* Dataset records:
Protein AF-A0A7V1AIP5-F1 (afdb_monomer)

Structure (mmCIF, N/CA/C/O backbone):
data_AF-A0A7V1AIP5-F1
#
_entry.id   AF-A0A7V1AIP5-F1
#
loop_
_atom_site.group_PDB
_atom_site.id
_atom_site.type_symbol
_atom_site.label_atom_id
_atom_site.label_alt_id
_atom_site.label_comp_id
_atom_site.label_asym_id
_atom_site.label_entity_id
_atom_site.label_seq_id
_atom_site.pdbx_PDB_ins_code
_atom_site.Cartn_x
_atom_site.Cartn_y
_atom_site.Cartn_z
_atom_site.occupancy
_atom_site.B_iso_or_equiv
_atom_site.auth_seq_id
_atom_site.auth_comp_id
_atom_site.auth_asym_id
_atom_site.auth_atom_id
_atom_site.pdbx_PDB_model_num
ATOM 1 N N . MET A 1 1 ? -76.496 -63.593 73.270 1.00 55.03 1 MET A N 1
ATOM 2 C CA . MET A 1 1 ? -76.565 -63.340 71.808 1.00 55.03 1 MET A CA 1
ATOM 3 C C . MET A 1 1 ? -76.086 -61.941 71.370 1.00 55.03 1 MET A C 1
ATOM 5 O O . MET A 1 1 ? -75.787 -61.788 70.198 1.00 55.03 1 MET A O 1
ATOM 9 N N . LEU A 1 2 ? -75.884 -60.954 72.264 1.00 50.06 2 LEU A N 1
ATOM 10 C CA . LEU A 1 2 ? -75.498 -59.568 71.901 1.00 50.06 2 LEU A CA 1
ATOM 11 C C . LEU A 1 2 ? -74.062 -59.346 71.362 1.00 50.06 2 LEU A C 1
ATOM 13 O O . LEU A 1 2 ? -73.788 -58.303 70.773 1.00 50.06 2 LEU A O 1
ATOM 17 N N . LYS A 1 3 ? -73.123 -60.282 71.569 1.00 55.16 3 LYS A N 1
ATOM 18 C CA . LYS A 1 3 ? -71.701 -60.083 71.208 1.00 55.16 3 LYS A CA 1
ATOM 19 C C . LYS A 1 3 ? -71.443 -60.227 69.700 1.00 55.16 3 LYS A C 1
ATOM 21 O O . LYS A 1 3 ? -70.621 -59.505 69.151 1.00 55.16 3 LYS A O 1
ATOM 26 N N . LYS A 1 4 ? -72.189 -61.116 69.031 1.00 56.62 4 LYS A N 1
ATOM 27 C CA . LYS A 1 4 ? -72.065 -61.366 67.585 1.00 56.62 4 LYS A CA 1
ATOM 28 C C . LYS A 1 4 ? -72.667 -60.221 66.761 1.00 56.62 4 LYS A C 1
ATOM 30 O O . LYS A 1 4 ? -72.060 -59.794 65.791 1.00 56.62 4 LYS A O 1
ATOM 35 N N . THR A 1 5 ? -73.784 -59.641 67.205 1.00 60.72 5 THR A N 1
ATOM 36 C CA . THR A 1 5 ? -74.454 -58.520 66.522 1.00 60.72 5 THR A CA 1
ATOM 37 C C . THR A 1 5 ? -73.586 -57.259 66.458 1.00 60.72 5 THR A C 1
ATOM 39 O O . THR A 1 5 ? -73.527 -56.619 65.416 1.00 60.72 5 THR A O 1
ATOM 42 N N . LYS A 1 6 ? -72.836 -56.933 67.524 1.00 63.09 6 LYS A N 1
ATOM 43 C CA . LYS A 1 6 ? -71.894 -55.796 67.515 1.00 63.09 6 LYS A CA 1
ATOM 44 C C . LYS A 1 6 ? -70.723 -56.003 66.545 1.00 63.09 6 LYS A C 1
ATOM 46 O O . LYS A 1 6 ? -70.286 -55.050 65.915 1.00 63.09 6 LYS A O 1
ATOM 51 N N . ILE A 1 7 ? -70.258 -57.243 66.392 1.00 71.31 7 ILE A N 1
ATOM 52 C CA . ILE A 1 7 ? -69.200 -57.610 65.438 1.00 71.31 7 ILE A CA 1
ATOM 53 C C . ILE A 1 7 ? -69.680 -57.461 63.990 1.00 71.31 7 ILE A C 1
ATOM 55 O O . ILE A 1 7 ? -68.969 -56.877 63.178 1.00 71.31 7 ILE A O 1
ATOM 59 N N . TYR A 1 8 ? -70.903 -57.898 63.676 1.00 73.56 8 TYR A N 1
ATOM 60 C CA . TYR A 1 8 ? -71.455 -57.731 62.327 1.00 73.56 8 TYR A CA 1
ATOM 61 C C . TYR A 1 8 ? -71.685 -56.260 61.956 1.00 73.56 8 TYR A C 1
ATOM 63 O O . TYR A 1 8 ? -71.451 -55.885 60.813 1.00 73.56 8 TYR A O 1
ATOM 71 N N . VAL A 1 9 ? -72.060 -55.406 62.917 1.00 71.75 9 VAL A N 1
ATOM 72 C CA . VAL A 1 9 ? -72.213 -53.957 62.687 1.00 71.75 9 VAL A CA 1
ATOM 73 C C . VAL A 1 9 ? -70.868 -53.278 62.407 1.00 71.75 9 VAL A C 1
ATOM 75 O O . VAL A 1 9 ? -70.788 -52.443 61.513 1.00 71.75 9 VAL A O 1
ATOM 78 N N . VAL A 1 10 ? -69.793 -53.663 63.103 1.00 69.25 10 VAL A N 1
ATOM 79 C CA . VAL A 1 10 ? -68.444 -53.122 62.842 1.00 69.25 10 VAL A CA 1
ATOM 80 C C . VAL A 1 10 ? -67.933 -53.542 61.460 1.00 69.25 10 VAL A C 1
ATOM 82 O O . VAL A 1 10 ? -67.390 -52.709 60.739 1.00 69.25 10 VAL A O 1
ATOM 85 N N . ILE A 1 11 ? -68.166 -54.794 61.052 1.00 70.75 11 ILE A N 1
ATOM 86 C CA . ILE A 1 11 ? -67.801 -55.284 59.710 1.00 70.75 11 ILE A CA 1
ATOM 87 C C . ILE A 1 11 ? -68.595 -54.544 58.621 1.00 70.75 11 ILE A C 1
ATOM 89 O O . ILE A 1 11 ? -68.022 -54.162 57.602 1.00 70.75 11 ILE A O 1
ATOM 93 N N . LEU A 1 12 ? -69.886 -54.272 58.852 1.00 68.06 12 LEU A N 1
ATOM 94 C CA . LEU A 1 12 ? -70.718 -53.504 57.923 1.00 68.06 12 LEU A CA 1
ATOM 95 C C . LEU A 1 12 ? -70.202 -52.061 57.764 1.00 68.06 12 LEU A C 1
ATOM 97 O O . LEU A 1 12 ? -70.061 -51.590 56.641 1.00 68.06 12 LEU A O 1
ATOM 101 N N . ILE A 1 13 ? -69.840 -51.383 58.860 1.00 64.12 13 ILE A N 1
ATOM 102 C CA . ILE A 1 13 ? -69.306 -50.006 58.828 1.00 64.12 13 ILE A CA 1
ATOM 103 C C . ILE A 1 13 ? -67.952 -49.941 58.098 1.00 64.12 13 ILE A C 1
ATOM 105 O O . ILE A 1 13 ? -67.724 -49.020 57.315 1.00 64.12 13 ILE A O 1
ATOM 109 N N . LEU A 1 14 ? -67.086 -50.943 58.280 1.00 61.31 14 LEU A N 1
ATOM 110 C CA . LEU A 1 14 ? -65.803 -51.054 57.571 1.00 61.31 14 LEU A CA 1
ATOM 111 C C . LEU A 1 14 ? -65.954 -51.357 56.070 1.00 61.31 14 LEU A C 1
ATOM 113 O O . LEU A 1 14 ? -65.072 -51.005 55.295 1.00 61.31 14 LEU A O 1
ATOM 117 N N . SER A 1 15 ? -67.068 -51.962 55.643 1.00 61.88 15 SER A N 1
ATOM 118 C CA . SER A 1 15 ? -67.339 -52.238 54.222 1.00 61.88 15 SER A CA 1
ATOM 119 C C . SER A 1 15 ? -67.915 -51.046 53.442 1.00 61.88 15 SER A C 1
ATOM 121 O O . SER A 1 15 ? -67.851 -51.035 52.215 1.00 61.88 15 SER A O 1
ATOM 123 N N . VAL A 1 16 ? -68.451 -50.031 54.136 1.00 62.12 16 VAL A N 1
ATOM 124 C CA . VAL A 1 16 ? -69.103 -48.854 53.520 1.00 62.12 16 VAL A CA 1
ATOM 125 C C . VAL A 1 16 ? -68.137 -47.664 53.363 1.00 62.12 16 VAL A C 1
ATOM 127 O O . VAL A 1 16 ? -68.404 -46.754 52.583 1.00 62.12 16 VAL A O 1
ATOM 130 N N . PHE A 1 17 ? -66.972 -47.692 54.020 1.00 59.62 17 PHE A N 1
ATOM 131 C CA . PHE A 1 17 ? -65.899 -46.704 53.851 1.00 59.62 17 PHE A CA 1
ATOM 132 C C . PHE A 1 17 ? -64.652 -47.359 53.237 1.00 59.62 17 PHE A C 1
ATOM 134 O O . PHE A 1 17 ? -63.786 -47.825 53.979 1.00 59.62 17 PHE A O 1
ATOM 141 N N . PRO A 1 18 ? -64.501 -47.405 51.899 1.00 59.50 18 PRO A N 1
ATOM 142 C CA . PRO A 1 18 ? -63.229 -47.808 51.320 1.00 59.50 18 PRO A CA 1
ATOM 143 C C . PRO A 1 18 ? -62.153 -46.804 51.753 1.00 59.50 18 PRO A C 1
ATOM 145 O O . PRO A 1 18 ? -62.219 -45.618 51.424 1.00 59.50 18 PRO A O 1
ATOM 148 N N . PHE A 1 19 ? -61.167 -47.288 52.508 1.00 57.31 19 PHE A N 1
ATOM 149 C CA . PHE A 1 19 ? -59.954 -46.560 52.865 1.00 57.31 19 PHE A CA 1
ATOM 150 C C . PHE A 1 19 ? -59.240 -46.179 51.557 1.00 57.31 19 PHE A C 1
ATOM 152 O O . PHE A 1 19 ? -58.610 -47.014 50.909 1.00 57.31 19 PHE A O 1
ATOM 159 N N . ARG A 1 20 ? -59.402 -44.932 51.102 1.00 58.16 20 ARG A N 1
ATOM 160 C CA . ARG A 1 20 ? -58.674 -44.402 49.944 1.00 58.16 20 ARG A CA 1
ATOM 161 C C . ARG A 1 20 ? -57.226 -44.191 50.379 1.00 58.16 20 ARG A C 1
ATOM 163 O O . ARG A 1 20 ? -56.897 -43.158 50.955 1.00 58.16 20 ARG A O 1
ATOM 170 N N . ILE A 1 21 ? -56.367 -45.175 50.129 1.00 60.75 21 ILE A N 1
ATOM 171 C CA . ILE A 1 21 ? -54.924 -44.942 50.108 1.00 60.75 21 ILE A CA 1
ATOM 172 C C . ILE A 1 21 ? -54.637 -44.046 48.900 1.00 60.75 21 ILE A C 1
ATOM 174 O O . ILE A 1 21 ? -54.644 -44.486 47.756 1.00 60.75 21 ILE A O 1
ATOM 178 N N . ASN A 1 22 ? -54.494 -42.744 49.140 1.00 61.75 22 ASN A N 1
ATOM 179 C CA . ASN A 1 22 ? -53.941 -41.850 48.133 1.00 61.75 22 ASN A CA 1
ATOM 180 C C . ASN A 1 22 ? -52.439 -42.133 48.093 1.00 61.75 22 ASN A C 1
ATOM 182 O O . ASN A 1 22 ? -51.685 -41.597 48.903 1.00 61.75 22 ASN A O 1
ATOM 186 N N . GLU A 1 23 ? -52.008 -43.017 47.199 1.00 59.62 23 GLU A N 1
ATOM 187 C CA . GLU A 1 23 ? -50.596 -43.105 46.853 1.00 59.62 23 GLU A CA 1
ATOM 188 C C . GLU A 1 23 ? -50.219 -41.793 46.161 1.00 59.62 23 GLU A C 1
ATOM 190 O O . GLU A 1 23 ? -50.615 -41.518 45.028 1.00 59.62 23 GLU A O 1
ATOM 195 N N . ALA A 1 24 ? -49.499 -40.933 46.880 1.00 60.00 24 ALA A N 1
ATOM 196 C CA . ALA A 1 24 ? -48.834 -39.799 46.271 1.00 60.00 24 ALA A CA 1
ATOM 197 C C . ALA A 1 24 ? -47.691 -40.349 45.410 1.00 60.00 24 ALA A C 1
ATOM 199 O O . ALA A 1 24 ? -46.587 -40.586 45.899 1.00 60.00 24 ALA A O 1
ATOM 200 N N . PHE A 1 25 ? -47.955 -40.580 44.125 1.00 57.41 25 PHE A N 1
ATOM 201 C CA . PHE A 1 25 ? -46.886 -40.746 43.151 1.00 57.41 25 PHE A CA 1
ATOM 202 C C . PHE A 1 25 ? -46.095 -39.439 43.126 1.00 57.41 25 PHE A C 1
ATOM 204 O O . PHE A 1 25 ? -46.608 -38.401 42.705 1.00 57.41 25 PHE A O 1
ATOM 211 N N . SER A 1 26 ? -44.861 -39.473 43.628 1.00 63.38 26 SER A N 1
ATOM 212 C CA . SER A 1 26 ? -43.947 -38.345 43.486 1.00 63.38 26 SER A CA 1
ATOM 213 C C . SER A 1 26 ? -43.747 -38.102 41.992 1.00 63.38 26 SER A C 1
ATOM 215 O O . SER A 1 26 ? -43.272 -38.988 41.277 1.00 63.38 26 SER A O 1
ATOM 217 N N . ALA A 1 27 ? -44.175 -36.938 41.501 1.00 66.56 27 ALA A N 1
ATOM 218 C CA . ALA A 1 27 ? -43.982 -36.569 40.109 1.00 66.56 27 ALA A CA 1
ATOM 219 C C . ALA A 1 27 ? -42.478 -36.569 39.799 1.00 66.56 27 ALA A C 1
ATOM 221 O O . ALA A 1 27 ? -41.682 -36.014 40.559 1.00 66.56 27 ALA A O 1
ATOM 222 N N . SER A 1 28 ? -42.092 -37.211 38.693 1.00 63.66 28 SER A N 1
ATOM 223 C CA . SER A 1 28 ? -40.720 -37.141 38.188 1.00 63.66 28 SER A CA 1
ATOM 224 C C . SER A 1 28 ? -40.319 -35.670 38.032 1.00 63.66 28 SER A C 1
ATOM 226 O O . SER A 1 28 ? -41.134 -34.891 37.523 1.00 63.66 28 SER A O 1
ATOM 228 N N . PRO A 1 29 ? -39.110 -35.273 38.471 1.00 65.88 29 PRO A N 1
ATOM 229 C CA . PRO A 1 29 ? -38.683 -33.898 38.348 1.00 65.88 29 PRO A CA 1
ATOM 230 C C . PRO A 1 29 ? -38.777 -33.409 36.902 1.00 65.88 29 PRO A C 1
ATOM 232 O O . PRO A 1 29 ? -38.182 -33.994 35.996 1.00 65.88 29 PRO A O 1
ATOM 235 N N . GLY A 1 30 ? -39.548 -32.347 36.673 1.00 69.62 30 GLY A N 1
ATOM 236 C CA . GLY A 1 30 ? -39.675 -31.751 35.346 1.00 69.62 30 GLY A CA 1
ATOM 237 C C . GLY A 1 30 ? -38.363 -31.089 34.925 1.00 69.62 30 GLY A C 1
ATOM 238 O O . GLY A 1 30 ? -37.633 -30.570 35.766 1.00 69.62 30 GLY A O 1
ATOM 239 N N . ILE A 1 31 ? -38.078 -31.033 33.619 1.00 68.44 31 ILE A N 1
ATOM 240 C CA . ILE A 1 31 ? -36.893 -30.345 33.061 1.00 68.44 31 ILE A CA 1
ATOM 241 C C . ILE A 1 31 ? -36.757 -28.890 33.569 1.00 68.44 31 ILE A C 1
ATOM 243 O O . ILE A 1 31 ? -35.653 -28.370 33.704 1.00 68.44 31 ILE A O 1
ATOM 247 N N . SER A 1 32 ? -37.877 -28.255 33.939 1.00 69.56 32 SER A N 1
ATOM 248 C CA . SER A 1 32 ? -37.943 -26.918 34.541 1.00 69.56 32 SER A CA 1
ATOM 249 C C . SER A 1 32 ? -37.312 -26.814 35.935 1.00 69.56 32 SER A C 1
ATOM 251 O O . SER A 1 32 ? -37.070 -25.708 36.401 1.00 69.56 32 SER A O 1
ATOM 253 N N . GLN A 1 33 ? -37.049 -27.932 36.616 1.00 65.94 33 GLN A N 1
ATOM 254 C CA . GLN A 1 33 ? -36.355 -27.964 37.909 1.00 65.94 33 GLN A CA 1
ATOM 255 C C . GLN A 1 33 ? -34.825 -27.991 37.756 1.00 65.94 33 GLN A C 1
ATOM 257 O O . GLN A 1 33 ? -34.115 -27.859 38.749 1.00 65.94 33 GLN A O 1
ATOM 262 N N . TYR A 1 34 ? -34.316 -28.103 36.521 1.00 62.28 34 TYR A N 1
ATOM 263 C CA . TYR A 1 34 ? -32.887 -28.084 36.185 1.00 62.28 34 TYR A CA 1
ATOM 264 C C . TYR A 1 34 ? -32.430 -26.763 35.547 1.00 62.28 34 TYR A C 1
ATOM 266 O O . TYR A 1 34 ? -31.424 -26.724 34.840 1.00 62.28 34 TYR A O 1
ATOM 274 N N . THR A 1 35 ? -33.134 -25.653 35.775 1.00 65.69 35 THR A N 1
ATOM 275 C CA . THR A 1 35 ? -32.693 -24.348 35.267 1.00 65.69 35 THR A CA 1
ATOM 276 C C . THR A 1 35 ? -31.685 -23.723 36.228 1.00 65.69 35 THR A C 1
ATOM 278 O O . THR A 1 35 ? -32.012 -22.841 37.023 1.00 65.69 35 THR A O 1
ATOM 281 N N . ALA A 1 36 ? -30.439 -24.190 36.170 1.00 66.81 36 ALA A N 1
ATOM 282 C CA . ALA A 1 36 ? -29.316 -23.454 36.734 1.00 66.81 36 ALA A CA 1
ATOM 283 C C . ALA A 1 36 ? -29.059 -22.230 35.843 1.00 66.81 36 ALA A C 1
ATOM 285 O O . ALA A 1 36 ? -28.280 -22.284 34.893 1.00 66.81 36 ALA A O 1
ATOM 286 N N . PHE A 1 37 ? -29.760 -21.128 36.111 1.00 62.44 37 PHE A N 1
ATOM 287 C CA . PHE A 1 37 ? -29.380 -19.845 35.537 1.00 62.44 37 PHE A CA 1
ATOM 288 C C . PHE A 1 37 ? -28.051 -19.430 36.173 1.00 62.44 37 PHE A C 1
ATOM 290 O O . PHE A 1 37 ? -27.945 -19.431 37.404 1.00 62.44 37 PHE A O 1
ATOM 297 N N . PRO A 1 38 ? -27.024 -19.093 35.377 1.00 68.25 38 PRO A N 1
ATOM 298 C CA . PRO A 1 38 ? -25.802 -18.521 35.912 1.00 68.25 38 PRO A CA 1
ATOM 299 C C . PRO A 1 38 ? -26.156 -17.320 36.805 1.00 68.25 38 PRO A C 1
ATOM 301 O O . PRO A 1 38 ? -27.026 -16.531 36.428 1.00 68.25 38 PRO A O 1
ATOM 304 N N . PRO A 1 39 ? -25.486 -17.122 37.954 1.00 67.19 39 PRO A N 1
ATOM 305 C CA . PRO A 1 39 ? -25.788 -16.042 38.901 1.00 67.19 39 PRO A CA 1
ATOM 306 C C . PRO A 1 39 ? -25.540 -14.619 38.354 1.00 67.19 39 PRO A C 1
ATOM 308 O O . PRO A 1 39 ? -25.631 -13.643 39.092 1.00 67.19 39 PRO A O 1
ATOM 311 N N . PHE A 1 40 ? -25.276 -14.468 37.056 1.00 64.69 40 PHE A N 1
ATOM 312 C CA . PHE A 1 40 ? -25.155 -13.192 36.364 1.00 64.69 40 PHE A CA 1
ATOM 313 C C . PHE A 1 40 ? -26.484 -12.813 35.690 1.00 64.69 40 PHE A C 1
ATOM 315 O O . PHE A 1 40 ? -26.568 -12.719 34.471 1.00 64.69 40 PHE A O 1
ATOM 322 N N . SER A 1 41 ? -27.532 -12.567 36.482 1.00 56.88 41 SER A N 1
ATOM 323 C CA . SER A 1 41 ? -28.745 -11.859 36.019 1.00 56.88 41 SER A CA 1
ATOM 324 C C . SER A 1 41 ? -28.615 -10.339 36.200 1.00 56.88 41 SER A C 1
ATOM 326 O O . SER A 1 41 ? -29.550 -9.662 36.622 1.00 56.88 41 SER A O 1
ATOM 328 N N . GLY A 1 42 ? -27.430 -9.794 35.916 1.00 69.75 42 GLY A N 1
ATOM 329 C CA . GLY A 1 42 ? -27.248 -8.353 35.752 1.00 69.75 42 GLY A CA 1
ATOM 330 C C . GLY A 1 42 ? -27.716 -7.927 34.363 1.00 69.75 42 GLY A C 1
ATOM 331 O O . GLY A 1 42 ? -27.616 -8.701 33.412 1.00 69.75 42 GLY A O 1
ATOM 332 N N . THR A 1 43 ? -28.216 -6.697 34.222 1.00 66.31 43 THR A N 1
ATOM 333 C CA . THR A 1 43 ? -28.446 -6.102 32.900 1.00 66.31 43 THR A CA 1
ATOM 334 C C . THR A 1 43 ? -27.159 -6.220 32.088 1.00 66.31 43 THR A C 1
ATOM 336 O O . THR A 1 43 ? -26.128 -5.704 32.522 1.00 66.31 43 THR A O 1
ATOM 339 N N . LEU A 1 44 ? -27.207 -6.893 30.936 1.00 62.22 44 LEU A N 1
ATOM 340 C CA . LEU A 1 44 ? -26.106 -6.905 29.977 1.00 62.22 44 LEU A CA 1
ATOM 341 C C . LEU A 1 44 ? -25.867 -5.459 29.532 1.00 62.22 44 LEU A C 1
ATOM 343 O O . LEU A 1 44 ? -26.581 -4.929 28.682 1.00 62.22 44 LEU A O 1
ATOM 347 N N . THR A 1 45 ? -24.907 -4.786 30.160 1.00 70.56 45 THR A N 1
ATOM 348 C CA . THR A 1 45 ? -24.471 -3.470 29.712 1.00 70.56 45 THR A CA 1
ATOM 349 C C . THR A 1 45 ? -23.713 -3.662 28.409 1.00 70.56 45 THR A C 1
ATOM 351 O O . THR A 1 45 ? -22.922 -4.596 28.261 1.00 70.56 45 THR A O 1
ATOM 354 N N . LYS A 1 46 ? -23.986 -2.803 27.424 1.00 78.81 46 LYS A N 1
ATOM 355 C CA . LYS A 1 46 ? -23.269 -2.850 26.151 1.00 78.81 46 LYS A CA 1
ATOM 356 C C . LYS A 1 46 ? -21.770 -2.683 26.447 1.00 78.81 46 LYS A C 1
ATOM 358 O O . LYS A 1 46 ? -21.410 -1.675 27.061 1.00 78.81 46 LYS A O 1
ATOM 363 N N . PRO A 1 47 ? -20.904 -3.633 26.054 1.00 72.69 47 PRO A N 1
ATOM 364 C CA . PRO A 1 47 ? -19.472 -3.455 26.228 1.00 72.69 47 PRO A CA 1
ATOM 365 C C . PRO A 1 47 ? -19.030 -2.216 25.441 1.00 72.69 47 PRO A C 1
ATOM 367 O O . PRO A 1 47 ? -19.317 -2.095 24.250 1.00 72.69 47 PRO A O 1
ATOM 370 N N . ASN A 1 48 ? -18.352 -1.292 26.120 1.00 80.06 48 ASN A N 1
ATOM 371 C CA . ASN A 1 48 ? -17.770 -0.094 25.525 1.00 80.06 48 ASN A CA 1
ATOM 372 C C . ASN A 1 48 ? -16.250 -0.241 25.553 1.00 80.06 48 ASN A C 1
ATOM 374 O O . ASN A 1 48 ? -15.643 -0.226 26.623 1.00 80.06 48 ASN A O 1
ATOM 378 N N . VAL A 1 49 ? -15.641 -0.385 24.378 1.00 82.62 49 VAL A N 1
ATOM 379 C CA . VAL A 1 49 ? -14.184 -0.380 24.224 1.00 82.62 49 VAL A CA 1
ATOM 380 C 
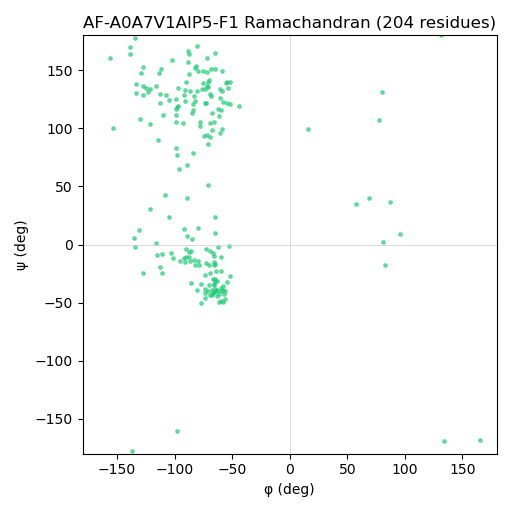C . VAL A 1 49 ? -13.772 1.020 23.788 1.00 82.62 49 VAL A C 1
ATOM 382 O O . VAL A 1 49 ? -14.188 1.485 22.729 1.00 82.62 49 VAL A O 1
ATOM 385 N N . LEU A 1 50 ? -12.970 1.696 24.610 1.00 86.62 50 LEU A N 1
ATOM 386 C CA . LEU A 1 50 ? -12.318 2.946 24.237 1.00 86.62 50 LEU A CA 1
ATOM 387 C C . LEU A 1 50 ? -10.894 2.635 23.778 1.00 86.62 50 LEU A C 1
ATOM 389 O O . LEU A 1 50 ? -10.087 2.128 24.554 1.00 86.62 50 LEU A O 1
ATOM 393 N N . LEU A 1 51 ? -10.591 2.968 22.527 1.00 83.62 51 LEU A N 1
ATOM 394 C CA . LEU A 1 51 ? -9.236 2.938 21.992 1.00 83.62 51 LEU A CA 1
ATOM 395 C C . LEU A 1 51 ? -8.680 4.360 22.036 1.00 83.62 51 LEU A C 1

* YOUR INSTRUCTIONS:
Begin at the line that has "ATOM 123 N N" in the entries above; stop after the line that has "ATOM 142 C CA". Transcribe exactly those lines and no others.

* YOUR SOLUTION:
ATOM 123 N N . VAL A 1 16 ? -68.451 -50.031 54.136 1.00 62.12 16 VAL A N 1
ATOM 124 C CA . VAL A 1 16 ? -69.103 -48.854 53.520 1.00 62.12 16 VAL A CA 1
ATOM 125 C C . VAL A 1 16 ? -68.137 -47.664 53.363 1.00 62.12 16 VAL A C 1
ATOM 127 O O . VAL A 1 16 ? -68.404 -46.754 52.583 1.00 62.12 16 VAL A O 1
ATOM 130 N N . PHE A 1 17 ? -66.972 -47.692 54.020 1.00 59.62 17 PHE A N 1
ATOM 131 C CA . PHE A 1 17 ? -65.899 -46.704 53.851 1.00 59.62 17 PHE A CA 1
ATOM 132 C C . PHE A 1 17 ? -64.652 -47.359 53.237 1.00 59.62 17 PHE A C 1
ATOM 134 O O . PHE A 1 17 ? -63.786 -47.825 53.979 1.00 59.62 17 PHE A O 1
ATOM 141 N N . PRO A 1 18 ? -64.501 -47.405 51.899 1.00 59.50 18 PRO A N 1
ATOM 142 C CA . PRO A 1 18 ? -63.229 -47.808 51.320 1.00 59.50 18 PRO A CA 1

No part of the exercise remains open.